FTC raises alarm over new phishing scheme targeting unemployment benefits

The Federal Trade Commission has warned businesses about a new phishing scheme that targets unemployment benefits. If your business transacts in unemployment benefits, then you should pay attention. The FTC says bad actors are using text messages as a phishing technique to get information about users’ unemployment benefits. This scheme is potentially targeting millions of users.


The phishing texts attempt to trick the target into clicking a link that would “make necessary corrections” to the target’s unemployment benefits or claims. According to the Federal Trade Commission, “the link takes you to a fake state workforce agency website that may look very real. There, you’re asked to input your website credentials and personal information, like your Social Security number.”

Purandar Das, Co-founder and the chief security evangelist from Sotero, an encryption-based security solutions company had this to say about this scheme.

This migration of phishing platforms to mobile phones and text messages is concerning. It is a replay and logical next attack vehicle. What is concerning about this is the potential target audience. As dangerous as phishing emails are, text messages have the potential to be much more so.

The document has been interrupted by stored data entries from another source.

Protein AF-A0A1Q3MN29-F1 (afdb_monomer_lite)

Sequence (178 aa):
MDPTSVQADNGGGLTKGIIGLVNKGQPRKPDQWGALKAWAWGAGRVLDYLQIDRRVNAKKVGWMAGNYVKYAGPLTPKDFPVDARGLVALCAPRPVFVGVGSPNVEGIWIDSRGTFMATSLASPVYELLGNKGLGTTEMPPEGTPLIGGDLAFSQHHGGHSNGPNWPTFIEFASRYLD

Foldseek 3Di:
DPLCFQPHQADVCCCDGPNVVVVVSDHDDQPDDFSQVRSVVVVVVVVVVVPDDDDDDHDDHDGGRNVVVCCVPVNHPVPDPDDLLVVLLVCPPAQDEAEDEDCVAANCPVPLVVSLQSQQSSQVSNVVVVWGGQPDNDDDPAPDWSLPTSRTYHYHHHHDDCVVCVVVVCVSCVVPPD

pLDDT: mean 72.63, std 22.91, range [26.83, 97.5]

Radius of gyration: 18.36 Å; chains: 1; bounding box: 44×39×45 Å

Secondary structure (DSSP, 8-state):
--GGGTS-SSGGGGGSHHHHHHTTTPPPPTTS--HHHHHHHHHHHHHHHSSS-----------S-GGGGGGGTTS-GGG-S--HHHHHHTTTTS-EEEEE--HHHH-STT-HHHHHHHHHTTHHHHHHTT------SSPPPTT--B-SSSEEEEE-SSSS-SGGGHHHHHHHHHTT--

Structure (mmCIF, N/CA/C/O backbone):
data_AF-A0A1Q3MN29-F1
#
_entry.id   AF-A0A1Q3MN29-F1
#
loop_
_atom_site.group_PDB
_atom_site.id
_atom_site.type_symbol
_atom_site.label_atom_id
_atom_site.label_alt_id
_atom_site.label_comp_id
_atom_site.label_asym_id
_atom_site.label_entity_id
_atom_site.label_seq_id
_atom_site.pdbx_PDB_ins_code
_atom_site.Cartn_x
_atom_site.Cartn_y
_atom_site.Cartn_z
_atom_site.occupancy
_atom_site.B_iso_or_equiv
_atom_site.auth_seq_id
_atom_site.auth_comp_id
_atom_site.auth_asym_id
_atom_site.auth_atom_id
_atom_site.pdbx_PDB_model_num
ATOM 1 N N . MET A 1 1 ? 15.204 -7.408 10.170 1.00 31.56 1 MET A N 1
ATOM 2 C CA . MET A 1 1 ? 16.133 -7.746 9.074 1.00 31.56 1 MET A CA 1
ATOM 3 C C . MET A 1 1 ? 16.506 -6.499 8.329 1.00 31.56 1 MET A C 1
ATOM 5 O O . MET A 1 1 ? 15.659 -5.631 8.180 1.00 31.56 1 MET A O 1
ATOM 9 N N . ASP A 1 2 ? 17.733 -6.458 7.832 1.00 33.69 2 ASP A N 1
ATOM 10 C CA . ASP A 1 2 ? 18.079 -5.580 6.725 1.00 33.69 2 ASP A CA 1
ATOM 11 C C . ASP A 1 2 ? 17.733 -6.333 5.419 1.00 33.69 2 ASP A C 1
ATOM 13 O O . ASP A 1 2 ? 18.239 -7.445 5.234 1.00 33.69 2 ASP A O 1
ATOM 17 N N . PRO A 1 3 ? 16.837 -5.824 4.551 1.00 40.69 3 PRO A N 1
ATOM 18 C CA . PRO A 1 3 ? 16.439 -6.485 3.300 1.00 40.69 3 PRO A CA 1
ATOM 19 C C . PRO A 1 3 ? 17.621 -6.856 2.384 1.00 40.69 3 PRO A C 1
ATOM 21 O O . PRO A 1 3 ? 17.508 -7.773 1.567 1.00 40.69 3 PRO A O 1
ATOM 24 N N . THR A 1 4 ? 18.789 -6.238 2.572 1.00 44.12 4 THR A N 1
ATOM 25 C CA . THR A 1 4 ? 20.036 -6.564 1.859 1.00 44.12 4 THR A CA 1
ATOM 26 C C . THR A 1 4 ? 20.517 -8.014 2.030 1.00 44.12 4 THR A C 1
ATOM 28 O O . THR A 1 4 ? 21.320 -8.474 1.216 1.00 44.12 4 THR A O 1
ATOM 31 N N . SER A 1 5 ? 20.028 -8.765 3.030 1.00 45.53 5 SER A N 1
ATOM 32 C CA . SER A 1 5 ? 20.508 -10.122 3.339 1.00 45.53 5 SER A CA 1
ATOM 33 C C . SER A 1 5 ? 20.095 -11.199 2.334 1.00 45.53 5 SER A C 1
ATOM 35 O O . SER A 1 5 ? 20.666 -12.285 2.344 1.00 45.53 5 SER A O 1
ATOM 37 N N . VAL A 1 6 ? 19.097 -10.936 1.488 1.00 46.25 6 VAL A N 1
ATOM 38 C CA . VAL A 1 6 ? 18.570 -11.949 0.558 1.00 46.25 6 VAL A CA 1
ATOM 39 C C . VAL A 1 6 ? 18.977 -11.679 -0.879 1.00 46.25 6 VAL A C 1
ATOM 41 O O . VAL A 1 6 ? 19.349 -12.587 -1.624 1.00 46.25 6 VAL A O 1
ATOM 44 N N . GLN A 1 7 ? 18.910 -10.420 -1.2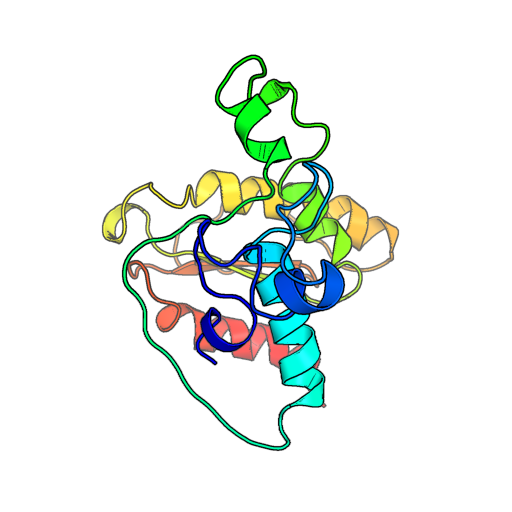74 1.00 37.16 7 GLN A N 1
ATOM 45 C CA . GLN A 1 7 ? 19.423 -9.973 -2.546 1.00 37.16 7 GLN A CA 1
ATOM 46 C C . GLN A 1 7 ? 19.981 -8.588 -2.319 1.00 37.16 7 GLN A C 1
ATOM 48 O O . GLN A 1 7 ? 19.325 -7.729 -1.727 1.00 37.16 7 GLN A O 1
ATOM 53 N N . ALA A 1 8 ? 21.211 -8.398 -2.786 1.00 48.41 8 ALA A N 1
ATOM 54 C CA . ALA A 1 8 ? 21.844 -7.100 -2.739 1.00 48.41 8 ALA A CA 1
ATOM 55 C C . ALA A 1 8 ? 20.921 -6.081 -3.406 1.00 48.41 8 ALA A C 1
ATOM 57 O O . ALA A 1 8 ? 20.342 -6.359 -4.459 1.00 48.41 8 ALA A O 1
AT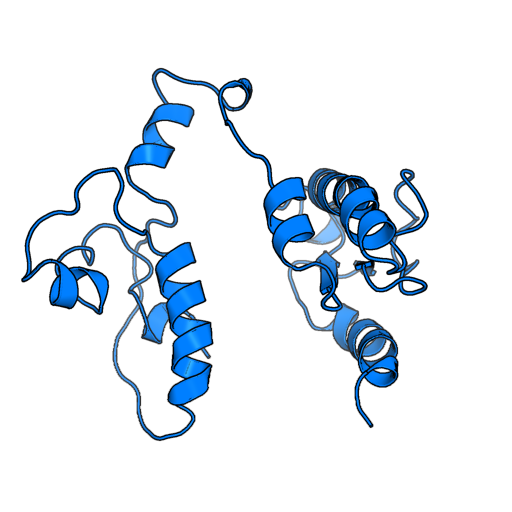OM 58 N N . ASP A 1 9 ? 20.829 -4.900 -2.808 1.00 47.69 9 ASP A N 1
ATOM 59 C CA . ASP A 1 9 ? 19.992 -3.818 -3.297 1.00 47.69 9 ASP A CA 1
ATOM 60 C C . ASP A 1 9 ? 20.502 -3.253 -4.637 1.00 47.69 9 ASP A C 1
ATOM 62 O O . ASP A 1 9 ? 20.331 -2.086 -4.882 1.00 47.69 9 ASP A O 1
ATOM 66 N N . ASN A 1 10 ? 21.222 -3.970 -5.515 1.00 40.94 10 ASN A N 1
ATOM 67 C CA . ASN A 1 10 ? 21.857 -3.356 -6.688 1.00 40.94 10 ASN A CA 1
ATOM 68 C C . ASN A 1 10 ? 21.906 -4.164 -7.985 1.00 40.94 10 ASN A C 1
ATOM 70 O O . ASN A 1 10 ? 21.927 -5.393 -7.993 1.00 40.94 10 ASN A O 1
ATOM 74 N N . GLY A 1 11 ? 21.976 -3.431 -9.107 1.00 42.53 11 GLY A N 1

The messages can reach a much large audience, especially the vulnerable segments such as the elderly and the younger people. They each have their own weaknesses related to mobile phones. A text message is capable of generating an immediate moment of panic making them provide valuable information. I believe a concerted campaign of education and awareness of critical to getting ahead of this new attack vector..”

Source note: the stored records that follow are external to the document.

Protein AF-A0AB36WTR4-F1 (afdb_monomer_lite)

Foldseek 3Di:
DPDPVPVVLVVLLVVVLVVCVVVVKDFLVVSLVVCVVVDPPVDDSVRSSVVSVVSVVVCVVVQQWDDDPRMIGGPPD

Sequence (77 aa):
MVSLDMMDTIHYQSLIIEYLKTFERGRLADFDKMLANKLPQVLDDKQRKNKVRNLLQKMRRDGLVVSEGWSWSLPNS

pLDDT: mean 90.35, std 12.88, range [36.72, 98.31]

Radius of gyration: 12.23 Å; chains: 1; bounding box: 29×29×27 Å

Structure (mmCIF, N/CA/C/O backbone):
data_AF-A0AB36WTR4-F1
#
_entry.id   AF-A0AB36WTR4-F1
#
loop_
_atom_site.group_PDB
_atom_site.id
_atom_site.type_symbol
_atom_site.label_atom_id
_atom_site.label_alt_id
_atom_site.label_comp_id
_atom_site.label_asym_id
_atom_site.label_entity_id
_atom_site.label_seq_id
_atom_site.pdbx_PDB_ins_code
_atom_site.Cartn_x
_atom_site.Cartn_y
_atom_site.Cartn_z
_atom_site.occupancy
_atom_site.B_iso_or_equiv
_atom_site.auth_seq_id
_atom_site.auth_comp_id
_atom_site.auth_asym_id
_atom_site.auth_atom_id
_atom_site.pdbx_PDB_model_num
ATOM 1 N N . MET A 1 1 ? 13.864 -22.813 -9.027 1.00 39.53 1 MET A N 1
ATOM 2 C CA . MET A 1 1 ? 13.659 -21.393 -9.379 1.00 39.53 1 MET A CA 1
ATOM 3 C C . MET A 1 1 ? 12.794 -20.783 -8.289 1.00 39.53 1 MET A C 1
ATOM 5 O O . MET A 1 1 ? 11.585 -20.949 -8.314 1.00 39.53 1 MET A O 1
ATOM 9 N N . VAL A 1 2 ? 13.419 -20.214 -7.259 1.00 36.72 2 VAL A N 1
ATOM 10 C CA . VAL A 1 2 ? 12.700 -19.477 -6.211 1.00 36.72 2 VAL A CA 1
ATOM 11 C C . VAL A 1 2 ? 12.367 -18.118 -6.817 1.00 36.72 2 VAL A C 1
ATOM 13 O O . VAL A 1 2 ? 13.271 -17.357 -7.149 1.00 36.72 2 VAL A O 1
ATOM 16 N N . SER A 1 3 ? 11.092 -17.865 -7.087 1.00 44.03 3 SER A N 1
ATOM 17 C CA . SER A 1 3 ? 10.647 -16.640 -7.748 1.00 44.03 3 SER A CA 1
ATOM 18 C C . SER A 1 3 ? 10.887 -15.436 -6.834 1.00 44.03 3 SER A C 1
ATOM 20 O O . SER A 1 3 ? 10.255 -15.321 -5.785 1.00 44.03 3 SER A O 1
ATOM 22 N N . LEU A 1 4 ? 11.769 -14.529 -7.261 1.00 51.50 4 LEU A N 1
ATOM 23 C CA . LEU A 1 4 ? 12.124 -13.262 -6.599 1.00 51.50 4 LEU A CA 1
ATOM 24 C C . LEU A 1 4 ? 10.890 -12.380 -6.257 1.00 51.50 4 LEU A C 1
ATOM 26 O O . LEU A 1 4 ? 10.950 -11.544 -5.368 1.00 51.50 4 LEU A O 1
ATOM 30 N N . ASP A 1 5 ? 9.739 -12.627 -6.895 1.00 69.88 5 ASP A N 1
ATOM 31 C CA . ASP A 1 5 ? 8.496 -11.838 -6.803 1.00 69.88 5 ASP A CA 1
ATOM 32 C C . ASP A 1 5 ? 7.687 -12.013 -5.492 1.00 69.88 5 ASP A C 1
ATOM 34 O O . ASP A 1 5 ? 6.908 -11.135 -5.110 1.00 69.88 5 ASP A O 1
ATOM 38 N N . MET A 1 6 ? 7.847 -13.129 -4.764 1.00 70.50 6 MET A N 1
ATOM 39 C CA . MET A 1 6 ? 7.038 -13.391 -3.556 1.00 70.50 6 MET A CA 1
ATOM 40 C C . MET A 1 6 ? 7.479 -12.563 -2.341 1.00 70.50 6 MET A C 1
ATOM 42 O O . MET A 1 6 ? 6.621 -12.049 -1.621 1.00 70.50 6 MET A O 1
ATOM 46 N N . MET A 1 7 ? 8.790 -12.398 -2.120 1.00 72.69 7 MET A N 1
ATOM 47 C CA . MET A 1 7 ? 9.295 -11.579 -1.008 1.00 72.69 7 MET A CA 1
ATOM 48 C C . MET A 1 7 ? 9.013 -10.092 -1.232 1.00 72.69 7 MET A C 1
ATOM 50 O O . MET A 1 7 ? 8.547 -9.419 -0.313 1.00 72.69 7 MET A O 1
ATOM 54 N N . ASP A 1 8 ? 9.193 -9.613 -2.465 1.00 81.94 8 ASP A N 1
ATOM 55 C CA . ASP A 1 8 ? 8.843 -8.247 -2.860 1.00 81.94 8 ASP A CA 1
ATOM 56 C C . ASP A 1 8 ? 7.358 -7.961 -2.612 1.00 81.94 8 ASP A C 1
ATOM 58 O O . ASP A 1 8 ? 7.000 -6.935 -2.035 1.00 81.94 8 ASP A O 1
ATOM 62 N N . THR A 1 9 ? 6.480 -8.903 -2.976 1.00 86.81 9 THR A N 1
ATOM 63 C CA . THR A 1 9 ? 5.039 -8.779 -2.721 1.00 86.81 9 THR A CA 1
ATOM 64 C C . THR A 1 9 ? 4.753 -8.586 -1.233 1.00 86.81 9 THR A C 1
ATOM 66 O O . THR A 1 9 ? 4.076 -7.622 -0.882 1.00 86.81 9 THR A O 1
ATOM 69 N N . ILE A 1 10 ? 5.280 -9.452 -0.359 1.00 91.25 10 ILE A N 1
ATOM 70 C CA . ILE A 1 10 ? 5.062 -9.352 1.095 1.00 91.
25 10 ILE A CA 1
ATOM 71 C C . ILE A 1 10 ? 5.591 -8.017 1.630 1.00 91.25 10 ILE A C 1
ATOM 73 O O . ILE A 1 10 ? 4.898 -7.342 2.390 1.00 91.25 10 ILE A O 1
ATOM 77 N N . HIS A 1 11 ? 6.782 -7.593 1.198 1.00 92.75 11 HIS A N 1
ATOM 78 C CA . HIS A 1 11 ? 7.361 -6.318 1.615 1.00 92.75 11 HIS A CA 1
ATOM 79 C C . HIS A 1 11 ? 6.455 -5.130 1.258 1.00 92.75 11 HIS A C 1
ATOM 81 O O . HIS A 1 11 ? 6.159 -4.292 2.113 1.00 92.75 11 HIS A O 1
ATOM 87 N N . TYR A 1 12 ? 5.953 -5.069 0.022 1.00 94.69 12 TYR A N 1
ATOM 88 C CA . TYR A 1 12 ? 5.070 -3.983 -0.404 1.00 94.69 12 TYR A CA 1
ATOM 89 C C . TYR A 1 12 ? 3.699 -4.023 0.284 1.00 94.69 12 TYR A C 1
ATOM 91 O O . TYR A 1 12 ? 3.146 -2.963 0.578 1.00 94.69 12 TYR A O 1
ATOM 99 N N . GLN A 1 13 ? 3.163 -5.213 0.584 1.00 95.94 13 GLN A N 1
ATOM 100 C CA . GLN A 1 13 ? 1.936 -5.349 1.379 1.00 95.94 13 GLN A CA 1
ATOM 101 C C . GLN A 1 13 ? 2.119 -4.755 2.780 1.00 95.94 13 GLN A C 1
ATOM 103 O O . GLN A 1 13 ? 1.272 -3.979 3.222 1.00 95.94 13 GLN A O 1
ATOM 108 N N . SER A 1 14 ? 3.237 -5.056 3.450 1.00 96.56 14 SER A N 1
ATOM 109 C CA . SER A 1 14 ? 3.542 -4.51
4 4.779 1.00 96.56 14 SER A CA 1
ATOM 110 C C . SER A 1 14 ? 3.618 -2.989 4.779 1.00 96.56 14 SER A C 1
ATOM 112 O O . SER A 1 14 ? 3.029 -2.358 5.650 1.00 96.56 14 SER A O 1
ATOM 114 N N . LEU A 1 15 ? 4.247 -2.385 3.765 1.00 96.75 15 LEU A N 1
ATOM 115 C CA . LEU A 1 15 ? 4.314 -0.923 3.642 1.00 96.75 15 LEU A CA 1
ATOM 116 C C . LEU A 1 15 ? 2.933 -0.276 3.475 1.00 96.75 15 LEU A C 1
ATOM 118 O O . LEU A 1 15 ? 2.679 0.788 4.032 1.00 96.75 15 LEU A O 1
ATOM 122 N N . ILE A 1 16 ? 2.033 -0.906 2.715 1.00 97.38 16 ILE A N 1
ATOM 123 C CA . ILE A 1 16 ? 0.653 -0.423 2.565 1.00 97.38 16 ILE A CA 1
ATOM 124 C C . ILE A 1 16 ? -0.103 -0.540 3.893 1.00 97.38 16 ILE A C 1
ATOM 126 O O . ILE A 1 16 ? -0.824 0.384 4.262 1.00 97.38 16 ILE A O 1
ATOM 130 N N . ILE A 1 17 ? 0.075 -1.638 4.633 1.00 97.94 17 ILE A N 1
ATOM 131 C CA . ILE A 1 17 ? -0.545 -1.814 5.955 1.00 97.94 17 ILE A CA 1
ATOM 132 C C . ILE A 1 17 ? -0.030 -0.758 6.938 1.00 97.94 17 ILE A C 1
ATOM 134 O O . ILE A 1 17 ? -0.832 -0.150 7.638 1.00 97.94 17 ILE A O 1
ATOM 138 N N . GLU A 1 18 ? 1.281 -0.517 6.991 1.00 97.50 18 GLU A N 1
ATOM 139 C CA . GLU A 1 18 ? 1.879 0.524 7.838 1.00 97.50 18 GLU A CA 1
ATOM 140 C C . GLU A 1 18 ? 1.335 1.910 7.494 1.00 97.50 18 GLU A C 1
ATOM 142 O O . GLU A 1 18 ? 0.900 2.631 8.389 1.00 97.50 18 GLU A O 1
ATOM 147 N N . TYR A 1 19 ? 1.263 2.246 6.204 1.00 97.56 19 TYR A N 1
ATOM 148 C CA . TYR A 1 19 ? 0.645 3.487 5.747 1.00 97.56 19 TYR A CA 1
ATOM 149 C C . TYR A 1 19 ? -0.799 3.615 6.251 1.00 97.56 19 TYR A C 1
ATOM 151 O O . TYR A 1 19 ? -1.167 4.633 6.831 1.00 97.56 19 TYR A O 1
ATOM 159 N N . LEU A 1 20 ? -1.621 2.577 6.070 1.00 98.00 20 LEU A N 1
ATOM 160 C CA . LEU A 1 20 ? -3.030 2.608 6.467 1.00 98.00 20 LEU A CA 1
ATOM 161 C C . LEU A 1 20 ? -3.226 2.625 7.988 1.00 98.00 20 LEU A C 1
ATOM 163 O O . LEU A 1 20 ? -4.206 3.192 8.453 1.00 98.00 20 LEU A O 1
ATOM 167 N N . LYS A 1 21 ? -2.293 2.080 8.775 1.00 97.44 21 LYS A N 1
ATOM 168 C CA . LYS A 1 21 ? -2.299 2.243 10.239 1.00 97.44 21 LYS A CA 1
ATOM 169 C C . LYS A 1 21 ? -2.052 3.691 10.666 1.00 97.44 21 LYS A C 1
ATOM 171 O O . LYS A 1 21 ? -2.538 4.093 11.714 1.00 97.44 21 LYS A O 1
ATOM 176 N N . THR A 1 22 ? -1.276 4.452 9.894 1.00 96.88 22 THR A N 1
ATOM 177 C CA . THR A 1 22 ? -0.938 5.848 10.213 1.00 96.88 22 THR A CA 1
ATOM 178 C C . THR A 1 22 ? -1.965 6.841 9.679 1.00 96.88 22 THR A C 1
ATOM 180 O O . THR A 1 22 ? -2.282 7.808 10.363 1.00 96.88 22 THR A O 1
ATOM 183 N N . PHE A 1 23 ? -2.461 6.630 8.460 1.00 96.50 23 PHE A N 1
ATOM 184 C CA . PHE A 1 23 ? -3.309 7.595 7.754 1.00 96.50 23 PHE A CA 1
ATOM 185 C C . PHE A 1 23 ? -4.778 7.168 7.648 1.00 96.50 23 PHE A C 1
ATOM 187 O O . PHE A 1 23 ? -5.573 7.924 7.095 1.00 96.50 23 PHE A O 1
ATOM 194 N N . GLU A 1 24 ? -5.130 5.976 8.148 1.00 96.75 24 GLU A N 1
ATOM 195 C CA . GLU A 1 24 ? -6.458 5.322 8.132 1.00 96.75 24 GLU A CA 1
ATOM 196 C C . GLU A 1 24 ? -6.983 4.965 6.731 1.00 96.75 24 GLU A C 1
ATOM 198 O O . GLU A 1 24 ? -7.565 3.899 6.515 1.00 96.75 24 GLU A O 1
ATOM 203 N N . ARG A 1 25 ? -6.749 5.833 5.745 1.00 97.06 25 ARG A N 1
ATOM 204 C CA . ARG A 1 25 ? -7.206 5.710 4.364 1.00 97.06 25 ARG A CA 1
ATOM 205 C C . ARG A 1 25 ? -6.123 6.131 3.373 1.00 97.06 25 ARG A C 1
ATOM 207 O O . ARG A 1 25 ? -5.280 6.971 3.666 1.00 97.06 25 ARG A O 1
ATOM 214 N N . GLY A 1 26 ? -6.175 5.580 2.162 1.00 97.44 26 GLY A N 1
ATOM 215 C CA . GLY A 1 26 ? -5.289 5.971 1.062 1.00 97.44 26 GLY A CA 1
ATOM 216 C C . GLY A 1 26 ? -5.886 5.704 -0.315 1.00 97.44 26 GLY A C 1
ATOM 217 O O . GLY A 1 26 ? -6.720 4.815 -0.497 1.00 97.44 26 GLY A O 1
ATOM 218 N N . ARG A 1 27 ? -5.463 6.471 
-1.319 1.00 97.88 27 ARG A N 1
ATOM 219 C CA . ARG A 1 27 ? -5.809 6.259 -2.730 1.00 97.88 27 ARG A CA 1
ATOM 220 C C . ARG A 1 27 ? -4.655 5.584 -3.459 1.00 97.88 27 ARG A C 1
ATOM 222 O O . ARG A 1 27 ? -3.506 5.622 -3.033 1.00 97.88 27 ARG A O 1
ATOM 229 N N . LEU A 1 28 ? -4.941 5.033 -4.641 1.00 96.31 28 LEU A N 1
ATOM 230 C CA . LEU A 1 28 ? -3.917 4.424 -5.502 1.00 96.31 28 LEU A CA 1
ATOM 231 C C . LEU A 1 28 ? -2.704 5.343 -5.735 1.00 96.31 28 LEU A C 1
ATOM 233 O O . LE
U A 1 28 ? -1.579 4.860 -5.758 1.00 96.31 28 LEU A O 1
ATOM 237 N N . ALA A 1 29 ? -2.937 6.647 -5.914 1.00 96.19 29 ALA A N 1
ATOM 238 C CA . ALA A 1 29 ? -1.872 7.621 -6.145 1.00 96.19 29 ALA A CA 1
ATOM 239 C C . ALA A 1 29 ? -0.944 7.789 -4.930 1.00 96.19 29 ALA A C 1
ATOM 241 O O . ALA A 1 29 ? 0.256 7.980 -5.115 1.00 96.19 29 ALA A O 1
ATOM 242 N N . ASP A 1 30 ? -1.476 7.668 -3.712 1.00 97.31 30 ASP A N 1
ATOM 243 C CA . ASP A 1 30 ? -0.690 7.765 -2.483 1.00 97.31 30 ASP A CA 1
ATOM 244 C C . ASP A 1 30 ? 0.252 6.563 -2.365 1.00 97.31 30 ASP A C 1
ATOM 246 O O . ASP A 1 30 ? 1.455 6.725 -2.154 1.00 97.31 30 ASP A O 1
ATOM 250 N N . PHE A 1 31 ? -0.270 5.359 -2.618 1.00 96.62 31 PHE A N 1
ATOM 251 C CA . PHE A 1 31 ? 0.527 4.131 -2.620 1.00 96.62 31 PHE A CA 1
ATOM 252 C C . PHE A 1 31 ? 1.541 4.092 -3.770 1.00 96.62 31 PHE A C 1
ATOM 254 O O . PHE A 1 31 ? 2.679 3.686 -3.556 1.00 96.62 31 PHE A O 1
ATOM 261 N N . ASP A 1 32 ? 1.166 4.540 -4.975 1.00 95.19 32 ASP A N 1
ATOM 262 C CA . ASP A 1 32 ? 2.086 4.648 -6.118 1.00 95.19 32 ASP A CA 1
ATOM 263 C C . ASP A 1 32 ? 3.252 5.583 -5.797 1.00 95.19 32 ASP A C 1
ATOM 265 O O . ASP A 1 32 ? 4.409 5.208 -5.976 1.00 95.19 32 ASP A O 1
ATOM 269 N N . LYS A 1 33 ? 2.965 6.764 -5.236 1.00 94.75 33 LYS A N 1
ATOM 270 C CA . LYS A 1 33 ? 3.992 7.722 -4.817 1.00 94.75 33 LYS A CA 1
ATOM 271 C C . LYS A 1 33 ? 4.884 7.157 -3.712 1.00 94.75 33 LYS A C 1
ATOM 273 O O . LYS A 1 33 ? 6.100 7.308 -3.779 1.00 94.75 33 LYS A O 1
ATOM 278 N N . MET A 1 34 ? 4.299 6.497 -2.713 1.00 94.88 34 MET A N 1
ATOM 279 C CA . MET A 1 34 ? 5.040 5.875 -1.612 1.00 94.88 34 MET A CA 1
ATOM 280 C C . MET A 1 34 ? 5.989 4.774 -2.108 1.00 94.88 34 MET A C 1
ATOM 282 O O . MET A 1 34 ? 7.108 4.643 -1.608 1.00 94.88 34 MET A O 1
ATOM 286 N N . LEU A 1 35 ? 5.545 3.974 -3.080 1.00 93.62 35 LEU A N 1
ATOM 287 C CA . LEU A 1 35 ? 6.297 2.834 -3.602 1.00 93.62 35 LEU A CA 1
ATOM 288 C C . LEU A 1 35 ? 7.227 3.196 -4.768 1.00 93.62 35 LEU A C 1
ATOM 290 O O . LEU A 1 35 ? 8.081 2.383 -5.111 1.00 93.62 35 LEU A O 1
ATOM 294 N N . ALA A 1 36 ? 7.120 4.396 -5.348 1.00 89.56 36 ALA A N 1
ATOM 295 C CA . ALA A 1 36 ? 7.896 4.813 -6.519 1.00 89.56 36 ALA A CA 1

Purandar Das, Co-founder, and the chief security evangelist from Sotero

unemployment benefits
Some examples of the unemployment benefits texts

The FTC also had this to say about this unemployment benefits phishing scheme:

Protect yourself and your employees. Let your staff know that state agencies don’t send text messages asking for personal information. If you get an unsolicited text or email that looks like it’s from a state workforce agency, don’t reply or click any link.